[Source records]
************
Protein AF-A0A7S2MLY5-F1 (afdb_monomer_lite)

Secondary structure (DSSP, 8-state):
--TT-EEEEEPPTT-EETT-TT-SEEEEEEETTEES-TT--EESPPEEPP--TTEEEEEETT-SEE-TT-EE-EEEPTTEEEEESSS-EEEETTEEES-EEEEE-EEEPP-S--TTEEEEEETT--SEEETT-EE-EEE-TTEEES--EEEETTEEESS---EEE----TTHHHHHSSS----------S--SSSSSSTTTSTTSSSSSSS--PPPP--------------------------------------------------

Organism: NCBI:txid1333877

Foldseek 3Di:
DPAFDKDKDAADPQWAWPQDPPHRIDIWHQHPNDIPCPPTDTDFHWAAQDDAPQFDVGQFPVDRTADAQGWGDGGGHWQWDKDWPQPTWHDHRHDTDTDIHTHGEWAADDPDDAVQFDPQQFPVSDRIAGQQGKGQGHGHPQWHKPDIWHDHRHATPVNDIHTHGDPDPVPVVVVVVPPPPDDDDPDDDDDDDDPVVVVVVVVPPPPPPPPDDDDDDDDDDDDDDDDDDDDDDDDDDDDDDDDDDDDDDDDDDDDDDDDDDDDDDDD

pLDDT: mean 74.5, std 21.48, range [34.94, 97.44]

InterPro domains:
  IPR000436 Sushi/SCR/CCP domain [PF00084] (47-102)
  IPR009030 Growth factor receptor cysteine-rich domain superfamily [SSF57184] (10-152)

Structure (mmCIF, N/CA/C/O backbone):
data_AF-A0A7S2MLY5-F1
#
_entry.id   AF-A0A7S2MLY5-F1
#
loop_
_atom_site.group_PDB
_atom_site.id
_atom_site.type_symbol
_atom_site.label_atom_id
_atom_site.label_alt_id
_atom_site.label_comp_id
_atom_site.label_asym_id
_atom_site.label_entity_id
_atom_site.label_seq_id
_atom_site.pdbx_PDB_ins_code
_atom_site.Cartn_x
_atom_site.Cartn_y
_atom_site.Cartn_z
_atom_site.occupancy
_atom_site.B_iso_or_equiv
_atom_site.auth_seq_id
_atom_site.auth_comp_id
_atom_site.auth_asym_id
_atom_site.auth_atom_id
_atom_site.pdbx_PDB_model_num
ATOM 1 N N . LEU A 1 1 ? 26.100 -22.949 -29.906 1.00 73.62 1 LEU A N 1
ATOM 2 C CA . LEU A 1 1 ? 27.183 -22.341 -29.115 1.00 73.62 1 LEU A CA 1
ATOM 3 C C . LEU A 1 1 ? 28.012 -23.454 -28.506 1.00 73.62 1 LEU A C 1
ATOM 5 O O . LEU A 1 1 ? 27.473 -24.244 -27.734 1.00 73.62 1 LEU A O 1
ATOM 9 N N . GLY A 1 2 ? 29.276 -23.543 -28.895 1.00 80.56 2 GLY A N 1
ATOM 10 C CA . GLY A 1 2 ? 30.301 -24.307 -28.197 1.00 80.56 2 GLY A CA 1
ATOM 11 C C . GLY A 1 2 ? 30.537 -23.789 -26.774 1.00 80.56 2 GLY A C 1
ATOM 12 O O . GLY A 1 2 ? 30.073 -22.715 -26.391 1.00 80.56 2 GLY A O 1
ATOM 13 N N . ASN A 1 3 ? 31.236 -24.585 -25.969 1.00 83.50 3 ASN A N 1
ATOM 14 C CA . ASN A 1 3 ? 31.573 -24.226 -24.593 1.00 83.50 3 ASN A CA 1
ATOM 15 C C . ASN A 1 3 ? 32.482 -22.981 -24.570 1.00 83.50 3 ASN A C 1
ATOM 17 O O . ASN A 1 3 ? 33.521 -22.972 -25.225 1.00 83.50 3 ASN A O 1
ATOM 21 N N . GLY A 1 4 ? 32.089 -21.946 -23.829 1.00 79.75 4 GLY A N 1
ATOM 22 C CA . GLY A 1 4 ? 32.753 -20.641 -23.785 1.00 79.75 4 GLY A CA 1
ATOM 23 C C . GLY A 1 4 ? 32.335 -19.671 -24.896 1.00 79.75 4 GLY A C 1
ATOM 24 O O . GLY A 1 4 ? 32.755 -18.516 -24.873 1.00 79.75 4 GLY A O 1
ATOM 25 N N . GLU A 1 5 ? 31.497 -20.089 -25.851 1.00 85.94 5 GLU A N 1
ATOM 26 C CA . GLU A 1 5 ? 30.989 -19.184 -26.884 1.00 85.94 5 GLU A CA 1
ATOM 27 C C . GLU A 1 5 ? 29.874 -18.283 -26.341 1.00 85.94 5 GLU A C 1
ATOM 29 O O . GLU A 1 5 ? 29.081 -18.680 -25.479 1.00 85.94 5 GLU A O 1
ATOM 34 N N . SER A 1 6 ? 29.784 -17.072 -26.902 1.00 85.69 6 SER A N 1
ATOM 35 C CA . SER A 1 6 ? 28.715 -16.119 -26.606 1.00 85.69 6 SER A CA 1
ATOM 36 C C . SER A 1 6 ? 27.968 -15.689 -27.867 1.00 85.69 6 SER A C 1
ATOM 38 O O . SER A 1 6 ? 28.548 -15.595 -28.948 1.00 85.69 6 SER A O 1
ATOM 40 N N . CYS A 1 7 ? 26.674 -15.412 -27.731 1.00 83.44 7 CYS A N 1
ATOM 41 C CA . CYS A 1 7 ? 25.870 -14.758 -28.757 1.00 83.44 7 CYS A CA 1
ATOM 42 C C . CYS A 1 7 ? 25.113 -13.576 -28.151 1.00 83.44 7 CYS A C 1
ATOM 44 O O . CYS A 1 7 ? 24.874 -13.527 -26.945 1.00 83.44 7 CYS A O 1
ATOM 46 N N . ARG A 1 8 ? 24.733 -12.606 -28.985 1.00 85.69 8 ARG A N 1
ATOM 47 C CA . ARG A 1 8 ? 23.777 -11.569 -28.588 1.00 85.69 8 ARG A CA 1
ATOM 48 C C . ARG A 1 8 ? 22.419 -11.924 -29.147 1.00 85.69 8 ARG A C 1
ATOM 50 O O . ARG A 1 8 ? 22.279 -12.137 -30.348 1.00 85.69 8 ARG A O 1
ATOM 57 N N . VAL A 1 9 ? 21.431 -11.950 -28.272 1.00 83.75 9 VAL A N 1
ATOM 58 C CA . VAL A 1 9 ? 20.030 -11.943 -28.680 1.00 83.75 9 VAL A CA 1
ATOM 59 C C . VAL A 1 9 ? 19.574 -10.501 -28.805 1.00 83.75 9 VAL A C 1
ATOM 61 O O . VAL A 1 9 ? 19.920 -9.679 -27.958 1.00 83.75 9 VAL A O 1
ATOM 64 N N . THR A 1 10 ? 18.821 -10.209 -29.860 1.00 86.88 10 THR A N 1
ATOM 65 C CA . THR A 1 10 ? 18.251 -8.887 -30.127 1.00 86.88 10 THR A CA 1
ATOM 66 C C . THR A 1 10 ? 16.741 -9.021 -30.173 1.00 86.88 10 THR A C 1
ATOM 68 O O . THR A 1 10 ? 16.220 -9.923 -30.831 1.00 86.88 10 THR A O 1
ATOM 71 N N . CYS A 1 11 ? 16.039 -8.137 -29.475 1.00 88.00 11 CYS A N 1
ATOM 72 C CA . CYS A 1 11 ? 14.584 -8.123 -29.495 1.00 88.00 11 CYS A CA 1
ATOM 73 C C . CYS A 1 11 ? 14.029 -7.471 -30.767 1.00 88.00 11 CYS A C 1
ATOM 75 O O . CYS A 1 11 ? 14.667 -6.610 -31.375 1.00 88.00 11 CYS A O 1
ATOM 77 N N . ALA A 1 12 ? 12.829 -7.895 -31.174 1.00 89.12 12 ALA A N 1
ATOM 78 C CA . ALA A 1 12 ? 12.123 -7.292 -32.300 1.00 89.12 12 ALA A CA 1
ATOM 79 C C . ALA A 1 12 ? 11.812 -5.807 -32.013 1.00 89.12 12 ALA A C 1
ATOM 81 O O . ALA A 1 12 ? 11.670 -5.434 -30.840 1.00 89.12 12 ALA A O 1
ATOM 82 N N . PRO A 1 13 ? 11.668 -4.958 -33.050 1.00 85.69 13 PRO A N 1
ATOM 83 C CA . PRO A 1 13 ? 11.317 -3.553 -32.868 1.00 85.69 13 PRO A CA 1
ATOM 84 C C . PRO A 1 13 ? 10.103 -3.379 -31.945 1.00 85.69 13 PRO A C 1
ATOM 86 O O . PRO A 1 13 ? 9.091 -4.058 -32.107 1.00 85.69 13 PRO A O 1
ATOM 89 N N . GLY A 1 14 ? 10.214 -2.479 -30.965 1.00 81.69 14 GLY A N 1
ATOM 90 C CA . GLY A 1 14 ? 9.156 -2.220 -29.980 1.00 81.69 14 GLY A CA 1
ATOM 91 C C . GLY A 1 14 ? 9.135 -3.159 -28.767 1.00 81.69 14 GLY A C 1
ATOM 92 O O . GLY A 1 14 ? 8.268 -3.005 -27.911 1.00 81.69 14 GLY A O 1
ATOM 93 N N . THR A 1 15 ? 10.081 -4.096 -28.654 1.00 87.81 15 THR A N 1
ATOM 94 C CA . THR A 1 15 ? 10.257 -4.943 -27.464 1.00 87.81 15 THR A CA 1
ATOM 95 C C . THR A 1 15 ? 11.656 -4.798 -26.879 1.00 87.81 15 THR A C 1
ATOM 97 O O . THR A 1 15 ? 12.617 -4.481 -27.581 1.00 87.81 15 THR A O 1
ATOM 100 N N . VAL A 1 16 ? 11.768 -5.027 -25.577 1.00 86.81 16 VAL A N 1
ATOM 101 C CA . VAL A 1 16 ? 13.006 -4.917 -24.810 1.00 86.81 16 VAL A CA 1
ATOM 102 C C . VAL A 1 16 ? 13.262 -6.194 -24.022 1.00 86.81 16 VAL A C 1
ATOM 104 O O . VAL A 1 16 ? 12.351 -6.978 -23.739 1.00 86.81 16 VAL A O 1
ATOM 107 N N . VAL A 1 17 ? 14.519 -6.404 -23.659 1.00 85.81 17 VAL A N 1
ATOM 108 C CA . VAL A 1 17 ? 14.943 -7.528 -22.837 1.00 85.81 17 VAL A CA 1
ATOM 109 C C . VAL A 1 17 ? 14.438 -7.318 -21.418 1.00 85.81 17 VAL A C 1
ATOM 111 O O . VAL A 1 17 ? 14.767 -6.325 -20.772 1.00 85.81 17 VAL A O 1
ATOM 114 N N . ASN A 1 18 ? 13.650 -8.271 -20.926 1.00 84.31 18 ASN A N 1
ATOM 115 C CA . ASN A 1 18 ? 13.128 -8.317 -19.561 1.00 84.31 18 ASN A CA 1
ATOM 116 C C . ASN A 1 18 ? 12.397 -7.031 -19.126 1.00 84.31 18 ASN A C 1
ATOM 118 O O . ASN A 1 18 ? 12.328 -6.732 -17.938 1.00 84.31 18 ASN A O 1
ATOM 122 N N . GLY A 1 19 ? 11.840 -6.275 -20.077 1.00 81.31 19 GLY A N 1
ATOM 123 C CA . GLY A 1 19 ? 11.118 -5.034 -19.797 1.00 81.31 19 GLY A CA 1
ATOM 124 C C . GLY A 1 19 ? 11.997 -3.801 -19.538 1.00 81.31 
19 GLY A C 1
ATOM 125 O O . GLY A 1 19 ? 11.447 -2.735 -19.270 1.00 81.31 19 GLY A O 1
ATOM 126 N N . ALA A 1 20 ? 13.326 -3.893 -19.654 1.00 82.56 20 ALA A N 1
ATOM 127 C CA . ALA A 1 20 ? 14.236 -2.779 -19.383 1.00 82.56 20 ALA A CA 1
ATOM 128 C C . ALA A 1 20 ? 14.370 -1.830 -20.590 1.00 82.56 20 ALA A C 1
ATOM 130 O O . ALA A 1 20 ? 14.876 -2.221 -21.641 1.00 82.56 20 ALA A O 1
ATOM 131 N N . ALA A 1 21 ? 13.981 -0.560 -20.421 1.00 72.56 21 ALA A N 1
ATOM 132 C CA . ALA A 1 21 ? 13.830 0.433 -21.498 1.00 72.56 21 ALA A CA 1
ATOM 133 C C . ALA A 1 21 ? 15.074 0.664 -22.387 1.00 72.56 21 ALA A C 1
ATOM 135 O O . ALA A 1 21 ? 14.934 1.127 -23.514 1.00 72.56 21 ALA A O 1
************
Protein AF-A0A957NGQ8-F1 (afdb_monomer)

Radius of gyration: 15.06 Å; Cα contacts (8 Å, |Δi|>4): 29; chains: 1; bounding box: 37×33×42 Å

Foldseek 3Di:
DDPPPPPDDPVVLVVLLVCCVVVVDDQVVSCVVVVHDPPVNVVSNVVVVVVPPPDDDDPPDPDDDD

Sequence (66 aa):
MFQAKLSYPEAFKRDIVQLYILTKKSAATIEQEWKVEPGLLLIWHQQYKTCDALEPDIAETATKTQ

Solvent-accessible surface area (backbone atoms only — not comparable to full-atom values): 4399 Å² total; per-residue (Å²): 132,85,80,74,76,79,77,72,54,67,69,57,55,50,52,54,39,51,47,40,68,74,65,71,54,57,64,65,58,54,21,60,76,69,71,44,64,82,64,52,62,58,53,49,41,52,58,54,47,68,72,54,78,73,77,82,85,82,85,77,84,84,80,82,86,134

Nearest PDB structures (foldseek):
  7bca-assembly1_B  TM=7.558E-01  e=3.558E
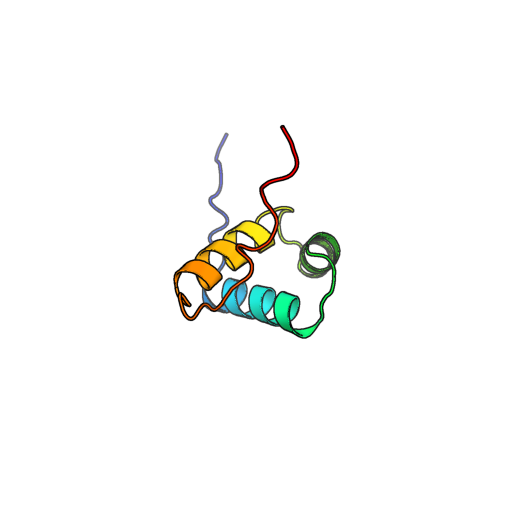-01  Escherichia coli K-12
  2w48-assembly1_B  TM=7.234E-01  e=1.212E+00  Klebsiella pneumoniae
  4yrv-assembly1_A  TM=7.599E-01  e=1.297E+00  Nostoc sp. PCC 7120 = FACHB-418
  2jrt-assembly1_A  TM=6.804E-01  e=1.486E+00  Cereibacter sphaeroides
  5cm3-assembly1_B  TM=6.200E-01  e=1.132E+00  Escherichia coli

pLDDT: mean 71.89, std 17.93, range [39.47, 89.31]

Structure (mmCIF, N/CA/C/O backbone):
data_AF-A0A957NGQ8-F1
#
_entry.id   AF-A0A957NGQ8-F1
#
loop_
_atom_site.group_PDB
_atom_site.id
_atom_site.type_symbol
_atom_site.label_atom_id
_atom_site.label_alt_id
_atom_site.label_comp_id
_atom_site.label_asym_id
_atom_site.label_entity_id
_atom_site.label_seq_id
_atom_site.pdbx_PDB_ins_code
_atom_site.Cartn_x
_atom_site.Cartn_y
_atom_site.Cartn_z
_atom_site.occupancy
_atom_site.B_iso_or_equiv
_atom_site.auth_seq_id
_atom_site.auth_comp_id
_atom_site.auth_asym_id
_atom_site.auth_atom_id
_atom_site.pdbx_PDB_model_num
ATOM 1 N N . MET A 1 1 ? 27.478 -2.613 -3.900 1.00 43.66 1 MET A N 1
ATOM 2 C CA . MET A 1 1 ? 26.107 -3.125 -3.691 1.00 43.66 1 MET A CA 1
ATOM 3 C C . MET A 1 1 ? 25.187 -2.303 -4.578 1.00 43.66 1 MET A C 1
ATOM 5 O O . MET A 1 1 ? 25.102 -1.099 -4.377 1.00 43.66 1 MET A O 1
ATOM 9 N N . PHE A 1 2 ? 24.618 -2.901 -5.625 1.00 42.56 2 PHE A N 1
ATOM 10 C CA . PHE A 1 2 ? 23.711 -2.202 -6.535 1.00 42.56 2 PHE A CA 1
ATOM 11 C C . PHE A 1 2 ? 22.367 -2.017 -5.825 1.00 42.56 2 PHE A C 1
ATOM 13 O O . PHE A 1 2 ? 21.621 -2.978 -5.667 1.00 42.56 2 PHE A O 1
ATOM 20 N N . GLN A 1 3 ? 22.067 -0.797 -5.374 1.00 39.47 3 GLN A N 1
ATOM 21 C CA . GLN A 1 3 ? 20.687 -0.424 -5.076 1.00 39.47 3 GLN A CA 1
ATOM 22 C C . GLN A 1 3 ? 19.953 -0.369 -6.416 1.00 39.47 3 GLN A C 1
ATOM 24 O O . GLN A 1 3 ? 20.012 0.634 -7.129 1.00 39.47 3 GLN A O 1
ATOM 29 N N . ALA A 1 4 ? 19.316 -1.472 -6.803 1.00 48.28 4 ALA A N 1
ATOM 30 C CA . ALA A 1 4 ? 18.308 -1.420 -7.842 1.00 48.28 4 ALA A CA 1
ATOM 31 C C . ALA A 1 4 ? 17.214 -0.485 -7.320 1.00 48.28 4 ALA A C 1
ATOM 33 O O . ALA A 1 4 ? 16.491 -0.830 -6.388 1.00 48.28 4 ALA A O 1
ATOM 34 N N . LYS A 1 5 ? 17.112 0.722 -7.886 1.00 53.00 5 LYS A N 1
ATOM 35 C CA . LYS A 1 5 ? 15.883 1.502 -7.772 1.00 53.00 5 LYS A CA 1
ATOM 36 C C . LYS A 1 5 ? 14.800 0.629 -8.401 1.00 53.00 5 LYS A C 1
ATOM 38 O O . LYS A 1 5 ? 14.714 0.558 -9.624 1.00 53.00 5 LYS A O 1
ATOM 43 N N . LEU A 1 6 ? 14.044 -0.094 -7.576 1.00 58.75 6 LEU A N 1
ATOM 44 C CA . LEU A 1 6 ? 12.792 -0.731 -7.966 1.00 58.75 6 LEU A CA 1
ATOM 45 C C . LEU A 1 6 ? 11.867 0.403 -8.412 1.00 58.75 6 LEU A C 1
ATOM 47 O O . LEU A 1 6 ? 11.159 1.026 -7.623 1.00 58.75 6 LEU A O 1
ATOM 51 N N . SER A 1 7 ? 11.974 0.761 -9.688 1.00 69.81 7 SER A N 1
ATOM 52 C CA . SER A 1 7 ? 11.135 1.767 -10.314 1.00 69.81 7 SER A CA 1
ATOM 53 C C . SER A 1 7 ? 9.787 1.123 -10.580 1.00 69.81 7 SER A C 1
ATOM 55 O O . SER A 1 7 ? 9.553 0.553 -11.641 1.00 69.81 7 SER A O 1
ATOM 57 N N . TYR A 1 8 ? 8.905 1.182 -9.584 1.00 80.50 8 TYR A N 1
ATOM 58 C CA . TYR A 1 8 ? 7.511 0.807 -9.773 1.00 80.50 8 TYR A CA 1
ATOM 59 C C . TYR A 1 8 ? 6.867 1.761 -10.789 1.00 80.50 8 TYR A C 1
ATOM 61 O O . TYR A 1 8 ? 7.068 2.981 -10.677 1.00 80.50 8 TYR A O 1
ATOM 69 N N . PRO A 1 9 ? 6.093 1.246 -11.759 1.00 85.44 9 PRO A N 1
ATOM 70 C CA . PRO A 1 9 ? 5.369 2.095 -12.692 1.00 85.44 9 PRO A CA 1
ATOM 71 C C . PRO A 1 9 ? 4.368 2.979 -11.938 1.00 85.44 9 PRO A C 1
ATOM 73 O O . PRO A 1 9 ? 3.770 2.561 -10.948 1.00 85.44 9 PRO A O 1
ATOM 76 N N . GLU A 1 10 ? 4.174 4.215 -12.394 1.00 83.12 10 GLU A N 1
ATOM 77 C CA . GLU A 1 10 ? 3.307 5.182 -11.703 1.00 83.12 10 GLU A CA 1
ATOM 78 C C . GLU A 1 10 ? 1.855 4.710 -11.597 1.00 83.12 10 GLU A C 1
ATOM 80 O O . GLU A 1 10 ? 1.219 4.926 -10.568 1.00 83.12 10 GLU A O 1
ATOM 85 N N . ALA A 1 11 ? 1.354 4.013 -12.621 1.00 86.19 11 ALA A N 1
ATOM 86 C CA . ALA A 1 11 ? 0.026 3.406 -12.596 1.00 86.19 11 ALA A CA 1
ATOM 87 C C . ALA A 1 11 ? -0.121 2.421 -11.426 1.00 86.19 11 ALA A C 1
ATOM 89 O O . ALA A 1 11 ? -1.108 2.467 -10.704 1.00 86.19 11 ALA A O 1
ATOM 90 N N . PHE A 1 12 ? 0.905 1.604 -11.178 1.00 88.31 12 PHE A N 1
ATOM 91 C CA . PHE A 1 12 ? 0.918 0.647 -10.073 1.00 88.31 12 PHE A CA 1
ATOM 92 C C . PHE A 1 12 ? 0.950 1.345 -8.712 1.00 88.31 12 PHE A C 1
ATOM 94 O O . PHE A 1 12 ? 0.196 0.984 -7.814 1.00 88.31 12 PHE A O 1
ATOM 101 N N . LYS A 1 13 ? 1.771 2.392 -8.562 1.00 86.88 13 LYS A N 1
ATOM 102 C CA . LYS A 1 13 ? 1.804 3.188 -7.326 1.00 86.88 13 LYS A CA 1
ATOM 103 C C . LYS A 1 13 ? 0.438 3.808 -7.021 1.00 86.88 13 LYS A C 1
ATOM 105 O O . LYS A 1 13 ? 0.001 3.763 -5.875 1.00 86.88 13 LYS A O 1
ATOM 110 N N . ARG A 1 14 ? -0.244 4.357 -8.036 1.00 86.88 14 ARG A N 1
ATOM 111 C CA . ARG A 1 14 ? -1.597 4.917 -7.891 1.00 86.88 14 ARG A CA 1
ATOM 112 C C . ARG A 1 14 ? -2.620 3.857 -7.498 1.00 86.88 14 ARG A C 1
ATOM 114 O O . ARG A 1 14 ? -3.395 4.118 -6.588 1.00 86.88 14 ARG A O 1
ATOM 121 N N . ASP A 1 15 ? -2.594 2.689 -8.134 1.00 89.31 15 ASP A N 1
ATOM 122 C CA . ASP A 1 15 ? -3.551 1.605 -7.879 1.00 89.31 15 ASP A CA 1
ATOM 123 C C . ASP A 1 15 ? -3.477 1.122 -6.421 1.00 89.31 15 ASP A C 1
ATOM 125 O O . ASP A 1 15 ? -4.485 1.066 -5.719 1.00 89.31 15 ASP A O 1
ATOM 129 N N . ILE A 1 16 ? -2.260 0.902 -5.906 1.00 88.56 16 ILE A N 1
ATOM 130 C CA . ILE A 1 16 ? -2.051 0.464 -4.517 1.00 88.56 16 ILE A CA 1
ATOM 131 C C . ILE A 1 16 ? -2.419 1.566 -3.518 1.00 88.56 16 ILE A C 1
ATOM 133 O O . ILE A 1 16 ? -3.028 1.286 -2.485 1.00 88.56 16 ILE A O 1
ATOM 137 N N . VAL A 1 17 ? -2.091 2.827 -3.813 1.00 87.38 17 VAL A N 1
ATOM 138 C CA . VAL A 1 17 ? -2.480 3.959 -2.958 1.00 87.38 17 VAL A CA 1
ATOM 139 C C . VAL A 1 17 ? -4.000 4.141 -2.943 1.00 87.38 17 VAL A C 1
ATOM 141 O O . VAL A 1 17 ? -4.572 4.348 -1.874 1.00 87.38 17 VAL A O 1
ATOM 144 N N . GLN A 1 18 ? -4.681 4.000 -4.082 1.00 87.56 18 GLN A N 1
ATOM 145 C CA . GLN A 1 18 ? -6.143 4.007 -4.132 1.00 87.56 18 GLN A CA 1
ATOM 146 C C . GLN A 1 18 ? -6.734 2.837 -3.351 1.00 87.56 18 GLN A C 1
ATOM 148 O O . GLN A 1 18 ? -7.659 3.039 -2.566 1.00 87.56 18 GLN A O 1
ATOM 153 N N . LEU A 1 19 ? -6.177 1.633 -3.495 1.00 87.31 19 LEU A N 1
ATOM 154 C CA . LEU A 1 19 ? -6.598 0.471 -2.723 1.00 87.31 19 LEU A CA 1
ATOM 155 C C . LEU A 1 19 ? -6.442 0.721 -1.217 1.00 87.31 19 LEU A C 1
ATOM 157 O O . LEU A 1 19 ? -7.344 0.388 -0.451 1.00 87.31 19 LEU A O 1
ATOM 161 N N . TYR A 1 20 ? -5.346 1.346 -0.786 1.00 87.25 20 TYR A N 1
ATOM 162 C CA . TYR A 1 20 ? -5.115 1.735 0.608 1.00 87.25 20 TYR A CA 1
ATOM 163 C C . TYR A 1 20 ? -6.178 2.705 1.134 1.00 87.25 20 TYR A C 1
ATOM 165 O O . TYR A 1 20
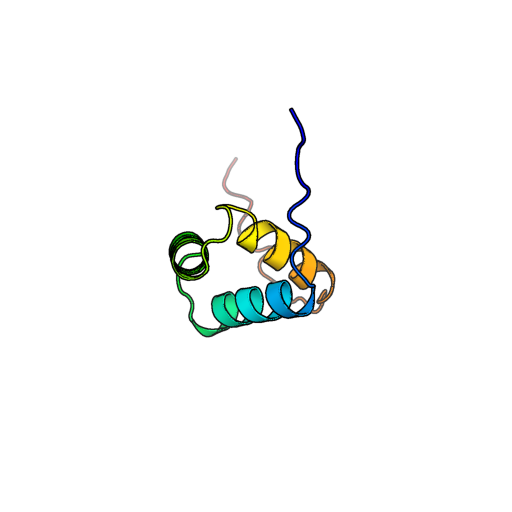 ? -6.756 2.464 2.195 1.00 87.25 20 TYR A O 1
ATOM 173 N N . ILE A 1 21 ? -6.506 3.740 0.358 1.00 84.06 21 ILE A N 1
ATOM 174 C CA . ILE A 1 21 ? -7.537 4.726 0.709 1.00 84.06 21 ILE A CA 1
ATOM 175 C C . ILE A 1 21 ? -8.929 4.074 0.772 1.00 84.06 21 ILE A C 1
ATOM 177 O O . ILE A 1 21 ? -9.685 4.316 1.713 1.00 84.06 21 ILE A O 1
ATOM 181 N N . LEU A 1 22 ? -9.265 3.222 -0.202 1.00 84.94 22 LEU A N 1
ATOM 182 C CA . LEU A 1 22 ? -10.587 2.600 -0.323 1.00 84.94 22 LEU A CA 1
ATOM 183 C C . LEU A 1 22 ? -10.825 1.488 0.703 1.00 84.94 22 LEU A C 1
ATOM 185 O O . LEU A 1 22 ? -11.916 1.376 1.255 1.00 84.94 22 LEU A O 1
************
▶ [Task]: Give only the number of lines in the data that hold the string "range".

▶ [Answer to this exercise]: 2